Dossier législatif
Protéger les mineurs des risques auxquels les expose l’utilisation des réseaux sociaux
L'Assemblée nationale examinait une proposition de loi qui vise à mieux protéger les enfants et adolescents contre les risques liés à l'utilisation des réseaux sociaux — comme le cyberharcèlement, l'exposition à des contenus violents ou inappropriés, ou les tentatives de manipulation par des adultes malveillants. Cette proposition de loi prévoit d'imposer aux plateformes (TikTok, Instagram, Snapchat, YouTube, etc.) des mesures plus strictes pour limiter l'accès des mineurs à certains contenus, de mettre en place des systèmes de signalement plus efficaces, d'informer les parents et les jeunes sur les risques, et de prévoir des sanctions financières contre les plateformes qui ne respectent pas ces obligations.

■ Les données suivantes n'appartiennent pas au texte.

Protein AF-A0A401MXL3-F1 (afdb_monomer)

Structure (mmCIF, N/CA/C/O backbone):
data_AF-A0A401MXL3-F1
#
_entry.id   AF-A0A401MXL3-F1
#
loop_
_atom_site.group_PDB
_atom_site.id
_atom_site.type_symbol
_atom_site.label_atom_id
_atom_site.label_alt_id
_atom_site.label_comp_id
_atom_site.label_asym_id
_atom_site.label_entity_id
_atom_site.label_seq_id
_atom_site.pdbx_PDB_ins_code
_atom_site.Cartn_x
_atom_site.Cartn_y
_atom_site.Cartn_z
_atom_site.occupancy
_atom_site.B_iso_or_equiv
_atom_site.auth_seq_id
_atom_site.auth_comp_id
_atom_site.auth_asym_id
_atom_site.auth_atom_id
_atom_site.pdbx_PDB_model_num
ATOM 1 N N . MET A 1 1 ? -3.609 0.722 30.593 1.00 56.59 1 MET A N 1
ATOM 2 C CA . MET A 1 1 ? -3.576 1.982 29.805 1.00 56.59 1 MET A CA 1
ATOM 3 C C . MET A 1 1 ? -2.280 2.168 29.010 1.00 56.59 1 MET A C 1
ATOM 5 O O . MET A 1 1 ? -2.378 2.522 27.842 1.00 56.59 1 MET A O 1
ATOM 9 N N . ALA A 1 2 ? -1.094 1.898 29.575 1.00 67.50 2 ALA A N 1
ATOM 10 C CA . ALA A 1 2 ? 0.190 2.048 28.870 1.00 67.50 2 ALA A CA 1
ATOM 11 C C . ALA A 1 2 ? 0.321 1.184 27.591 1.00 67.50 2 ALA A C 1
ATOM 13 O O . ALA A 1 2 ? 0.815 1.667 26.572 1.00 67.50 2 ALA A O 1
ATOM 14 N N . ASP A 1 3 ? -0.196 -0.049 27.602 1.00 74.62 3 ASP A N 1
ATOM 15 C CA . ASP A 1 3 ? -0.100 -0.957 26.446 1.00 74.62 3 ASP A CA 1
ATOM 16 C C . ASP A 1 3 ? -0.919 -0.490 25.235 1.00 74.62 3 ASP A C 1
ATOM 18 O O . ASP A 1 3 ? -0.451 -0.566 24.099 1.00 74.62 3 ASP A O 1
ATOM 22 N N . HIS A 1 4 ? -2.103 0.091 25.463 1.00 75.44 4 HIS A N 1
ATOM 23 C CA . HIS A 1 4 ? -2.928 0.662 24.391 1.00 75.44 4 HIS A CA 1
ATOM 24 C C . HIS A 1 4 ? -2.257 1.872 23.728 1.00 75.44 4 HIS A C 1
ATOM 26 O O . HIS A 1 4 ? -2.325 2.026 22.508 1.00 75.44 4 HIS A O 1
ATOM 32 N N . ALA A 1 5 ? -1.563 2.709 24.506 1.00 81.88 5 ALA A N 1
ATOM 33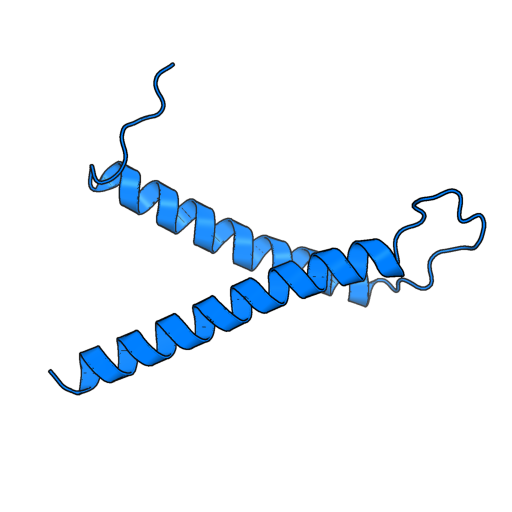 C CA . ALA A 1 5 ? -0.817 3.847 23.971 1.00 81.88 5 ALA A CA 1
ATOM 34 C C . ALA A 1 5 ? 0.362 3.387 23.094 1.00 81.88 5 ALA A C 1
ATOM 36 O O . ALA A 1 5 ? 0.581 3.927 22.008 1.00 81.88 5 ALA A O 1
ATOM 37 N N . LYS A 1 6 ? 1.076 2.336 23.517 1.00 85.62 6 LYS A N 1
ATOM 38 C CA . LYS A 1 6 ? 2.173 1.734 22.745 1.00 85.62 6 LYS A CA 1
ATOM 39 C C . LYS A 1 6 ? 1.682 1.073 21.451 1.00 85.62 6 LYS A C 1
ATOM 41 O O . LYS A 1 6 ? 2.310 1.234 20.400 1.00 85.62 6 LYS A O 1
ATOM 46 N N . ALA A 1 7 ? 0.548 0.374 21.507 1.00 85.31 7 ALA A N 1
ATOM 47 C CA . ALA A 1 7 ? -0.091 -0.207 20.329 1.00 85.31 7 ALA A CA 1
ATOM 48 C C . ALA A 1 7 ? -0.504 0.882 19.324 1.00 85.31 7 ALA A C 1
ATOM 50 O O . ALA A 1 7 ? -0.165 0.793 18.146 1.00 85.31 7 ALA A O 1
ATOM 51 N N . SER A 1 8 ? -1.133 1.962 19.800 1.00 91.69 8 SER A N 1
ATOM 52 C CA . SER A 1 8 ? -1.516 3.107 18.964 1.00 91.69 8 SER A CA 1
ATOM 53 C C . SER A 1 8 ? -0.309 3.760 18.280 1.00 91.69 8 SER A C 1
ATOM 55 O O . SER A 1 8 ? -0.315 3.970 17.067 1.00 91.69 8 SER A O 1
ATOM 57 N N . ALA A 1 9 ? 0.784 3.990 19.016 1.00 93.81 9 ALA A N 1
ATOM 58 C CA . ALA A 1 9 ? 2.018 4.527 18.442 1.00 93.81 9 ALA A CA 1
ATOM 59 C C . ALA A 1 9 ? 2.598 3.623 17.337 1.00 93.81 9 ALA A C 1
ATOM 61 O O . ALA A 1 9 ? 3.097 4.110 16.320 1.00 93.81 9 ALA A O 1
ATOM 62 N N . THR A 1 10 ? 2.498 2.303 17.513 1.00 95.50 10 THR A N 1
ATOM 63 C CA . THR A 1 10 ? 2.947 1.319 16.519 1.00 95.50 10 THR A CA 1
ATOM 64 C C . THR A 1 10 ? 2.089 1.373 15.255 1.00 95.50 10 THR A C 1
ATOM 66 O O . THR A 1 10 ? 2.635 1.407 14.153 1.00 95.50 10 THR A O 1
ATOM 69 N N . VAL A 1 11 ? 0.764 1.476 15.394 1.00 93.06 11 VAL A N 1
ATOM 70 C CA . VAL A 1 11 ? -0.152 1.659 14.255 1.00 93.06 11 VAL A CA 1
ATOM 71 C C . VAL A 1 11 ? 0.173 2.948 13.503 1.00 93.06 11 VAL A C 1
ATOM 73 O O . VAL A 1 11 ? 0.349 2.920 12.289 1.00 93.06 11 VAL A O 1
ATOM 76 N N . VAL A 1 12 ? 0.347 4.072 14.207 1.00 94.19 12 VAL A N 1
ATOM 77 C CA . VAL A 1 12 ? 0.718 5.354 13.580 1.00 94.19 12 VAL A CA 1
ATOM 78 C C . VAL A 1 12 ? 2.036 5.244 12.811 1.00 94.19 12 VAL A C 1
ATOM 80 O O . VAL A 1 12 ? 2.161 5.804 11.721 1.00 94.19 12 VAL A O 1
ATOM 83 N N . LYS A 1 13 ? 3.018 4.503 13.335 1.00 96.94 13 LYS A N 1
ATOM 84 C CA . LYS A 1 13 ? 4.276 4.243 12.624 1.00 96.94 13 LYS A CA 1
ATOM 85 C C . LYS A 1 13 ? 4.037 3.487 11.313 1.00 96.94 13 LYS A C 1
ATOM 87 O O . LYS A 1 13 ? 4.573 3.901 10.291 1.00 96.94 13 LYS A O 1
ATOM 92 N N . ILE A 1 14 ? 3.215 2.438 11.329 1.00 95.88 14 ILE A N 1
ATOM 93 C CA . ILE A 1 14 ? 2.863 1.671 10.122 1.00 95.88 14 ILE A CA 1
ATOM 94 C C . ILE A 1 14 ? 2.144 2.564 9.103 1.00 95.88 14 ILE A C 1
ATOM 96 O O . ILE A 1 14 ? 2.496 2.550 7.926 1.00 95.88 14 ILE A O 1
ATOM 100 N N . LEU A 1 15 ? 1.208 3.407 9.548 1.00 95.31 15 LEU A N 1
ATOM 101 C CA . LEU A 1 15 ? 0.509 4.353 8.670 1.00 95.31 15 LEU A CA 1
ATOM 102 C C . LEU A 1 15 ? 1.473 5.317 7.971 1.00 95.31 15 LEU A C 1
ATOM 104 O O . LEU A 1 15 ? 1.332 5.571 6.778 1.00 95.31 15 LEU A O 1
ATOM 108 N N . ARG A 1 16 ? 2.496 5.812 8.678 1.00 96.69 16 ARG A N 1
ATOM 109 C CA . ARG A 1 16 ? 3.542 6.645 8.061 1.00 96.69 16 ARG A CA 1
ATOM 110 C C . ARG A 1 16 ? 4.315 5.876 6.991 1.00 96.69 16 ARG A C 1
ATOM 112 O O . ARG A 1 16 ? 4.563 6.425 5.922 1.00 96.69 16 ARG A O 1
ATOM 119 N N . THR A 1 17 ? 4.649 4.611 7.244 1.00 96.44 17 THR A N 1
ATOM 120 C CA . THR A 1 17 ? 5.302 3.746 6.250 1.00 96.44 17 THR A CA 1
ATOM 121 C C . THR A 1 17 ? 4.428 3.529 5.012 1.00 96.44 17 THR A C 1
ATOM 123 O O . THR A 1 17 ? 4.951 3.549 3.897 1.00 96.44 17 THR A O 1
ATOM 126 N N . LEU A 1 18 ? 3.107 3.386 5.166 1.00 95.50 18 LEU A N 1
ATOM 127 C CA . LEU A 1 18 ? 2.183 3.309 4.028 1.00 95.50 18 LEU A CA 1
ATOM 128 C C . LEU A 1 18 ? 2.187 4.608 3.210 1.00 95.50 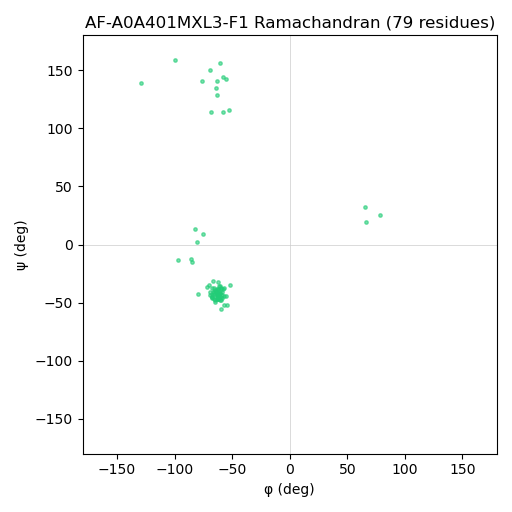18 LEU A C 1
ATOM 130 O O . LEU A 1 18 ? 2.289 4.550 1.987 1.00 95.50 18 LEU A O 1
ATOM 134 N N . THR A 1 19 ? 2.184 5.776 3.859 1.00 96.31 19 THR A N 1
ATOM 135 C CA . THR A 1 19 ? 2.314 7.068 3.162 1.00 96.31 19 THR A CA 1
ATOM 136 C C . THR A 1 19 ? 3.614 7.155 2.359 1.00 96.31 19 THR A C 1
ATOM 138 O O . THR A 1 19 ? 3.590 7.522 1.185 1.00 96.31 19 THR A O 1
ATOM 141 N N . THR A 1 20 ? 4.747 6.766 2.952 1.00 97.00 20 THR A N 1
ATOM 142 C CA . THR A 1 20 ? 6.037 6.710 2.243 1.00 97.00 20 THR A CA 1
ATOM 143 C C . THR A 1 20 ? 6.003 5.718 1.078 1.00 97.00 20 THR A C 1
ATOM 145 O O . THR A 1 20 ? 6.571 5.986 0.023 1.00 97.00 20 THR A O 1
ATOM 148 N N . THR A 1 21 ? 5.292 4.597 1.220 1.00 96.94 21 THR A N 1
ATOM 149 C CA . THR A 1 21 ? 5.124 3.610 0.142 1.00 96.94 21 THR A CA 1
ATOM 150 C C . THR A 1 21 ? 4.369 4.206 -1.047 1.00 96.94 21 THR A C 1
ATOM 152 O O . THR A 1 21 ? 4.796 4.033 -2.185 1.00 96.94 21 THR A O 1
ATOM 155 N N . VAL A 1 22 ? 3.296 4.968 -0.806 1.00 96.88 22 VAL A N 1
ATOM 156 C CA . VAL A 1 22 ? 2.550 5.675 -1.865 1.00 96.88 22 VAL A CA 1
ATOM 157 C C . VAL A 1 22 ? 3.437 6.683 -2.601 1.00 96.88 22 VAL A C 1
ATOM 159 O O . VAL A 1 22 ? 3.399 6.751 -3.830 1.00 96.88 22 VAL A O 1
ATOM 162 N N . GLN A 1 23 ? 4.272 7.432 -1.876 1.00 97.12 23 GLN A N 1
ATOM 163 C CA . GLN A 1 23 ? 5.246 8.346 -2.487 1.00 97.12 23 GLN A CA 1
ATOM 164 C C . GLN A 1 23 ? 6.258 7.585 -3.355 1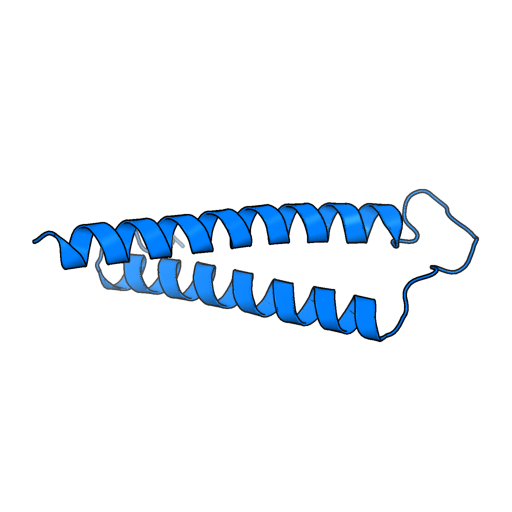.00 97.12 23 GLN A C 1
ATOM 166 O O . GLN A 1 23 ? 6.451 7.932 -4.520 1.00 97.12 23 GLN A O 1
ATOM 171 N N . GLY A 1 24 ? 6.816 6.485 -2.840 1.00 96.12 24 GLY A N 1
ATOM 172 C CA . GLY A 1 24 ? 7.732 5.624 -3.589 1.00 96.12 24 GLY A CA 1
ATOM 173 C C . GLY A 1 24 ? 7.102 5.020 -4.849 1.00 96.12 24 GLY A C 1
ATOM 174 O O . GLY A 1 24 ? 7.764 4.927 -5.879 1.00 96.12 24 GLY A O 1
ATOM 175 N N . LEU A 1 25 ? 5.811 4.667 -4.824 1.00 95.25 25 LEU A N 1
ATOM 176 C CA . LEU A 1 25 ? 5.078 4.220 -6.017 1.00 95.25 25 LEU A CA 1
ATOM 177 C C . LEU A 1 25 ? 4.974 5.327 -7.079 1.00 95.25 25 LEU A C 1
ATOM 179 O O . LEU A 1 25 ? 5.134 5.050 -8.270 1.00 95.25 25 LEU A O 1
ATOM 183 N N . ALA A 1 26 ? 4.737 6.577 -6.670 1.00 93.88 26 ALA A N 1
ATOM 184 C CA . ALA A 1 26 ? 4.693 7.713 -7.589 1.00 93.88 26 ALA A CA 1
ATOM 185 C C . ALA A 1 26 ? 6.064 7.977 -8.232 1.00 93.88 26 ALA A C 1
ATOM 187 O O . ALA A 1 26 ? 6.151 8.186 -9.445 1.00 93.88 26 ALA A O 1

Lors de cette première lecture, les députés examinaient en détail différentes parties de la proposition de loi. M. Pérez a proposé un amendement — c'est-à-dire une modification du texte initial — portant sur le début de la proposition de loi (son article premier). Bien que le contenu exact de cet amendement numéro 43 ne soit pas précisé dans les données disponibles, il proposait une mesure supplémentaire ou une reformulation visant à renforcer la protection des mineurs au sein de cette loi.
Cet amendement a été rejeté par 116 voix contre 21, avec une abstention. Cela signifie que la mesure proposée par M. Pérez n'a pas été incorporée au texte de la proposition de loi, qui continue donc selon sa version initiale sur ce point précis.
Les députés qui ont voté contre cet amendement — parmi lesquels on retrouve Raphaël Arnault et Olivia Grégoire — considéraient probablement que le texte initial de la proposition de loi offrait déjà un encadrement suffisant, ou que l'amendement proposé allait trop loin, posait des problèmes techniques, ou ne correspondait pas à la vision retenue par la majorité parlementaire. En revanche, les 21 députés ayant voté pour estimaient que cet amendement renforçait utilement les dispositions de protection prévues dans la loi.
Cette décision concerne directement les enfants et adolescents qui utilisent les réseaux sociaux, leurs parents, et les plateformes numériques qui devront se conformer aux obligations finalement adoptées dans cette loi.
Vous pouvez consulter le dossier législatif complet pour suivre l'évolution de cette proposition de loi et découvrir les autres amendements examinés le même jour.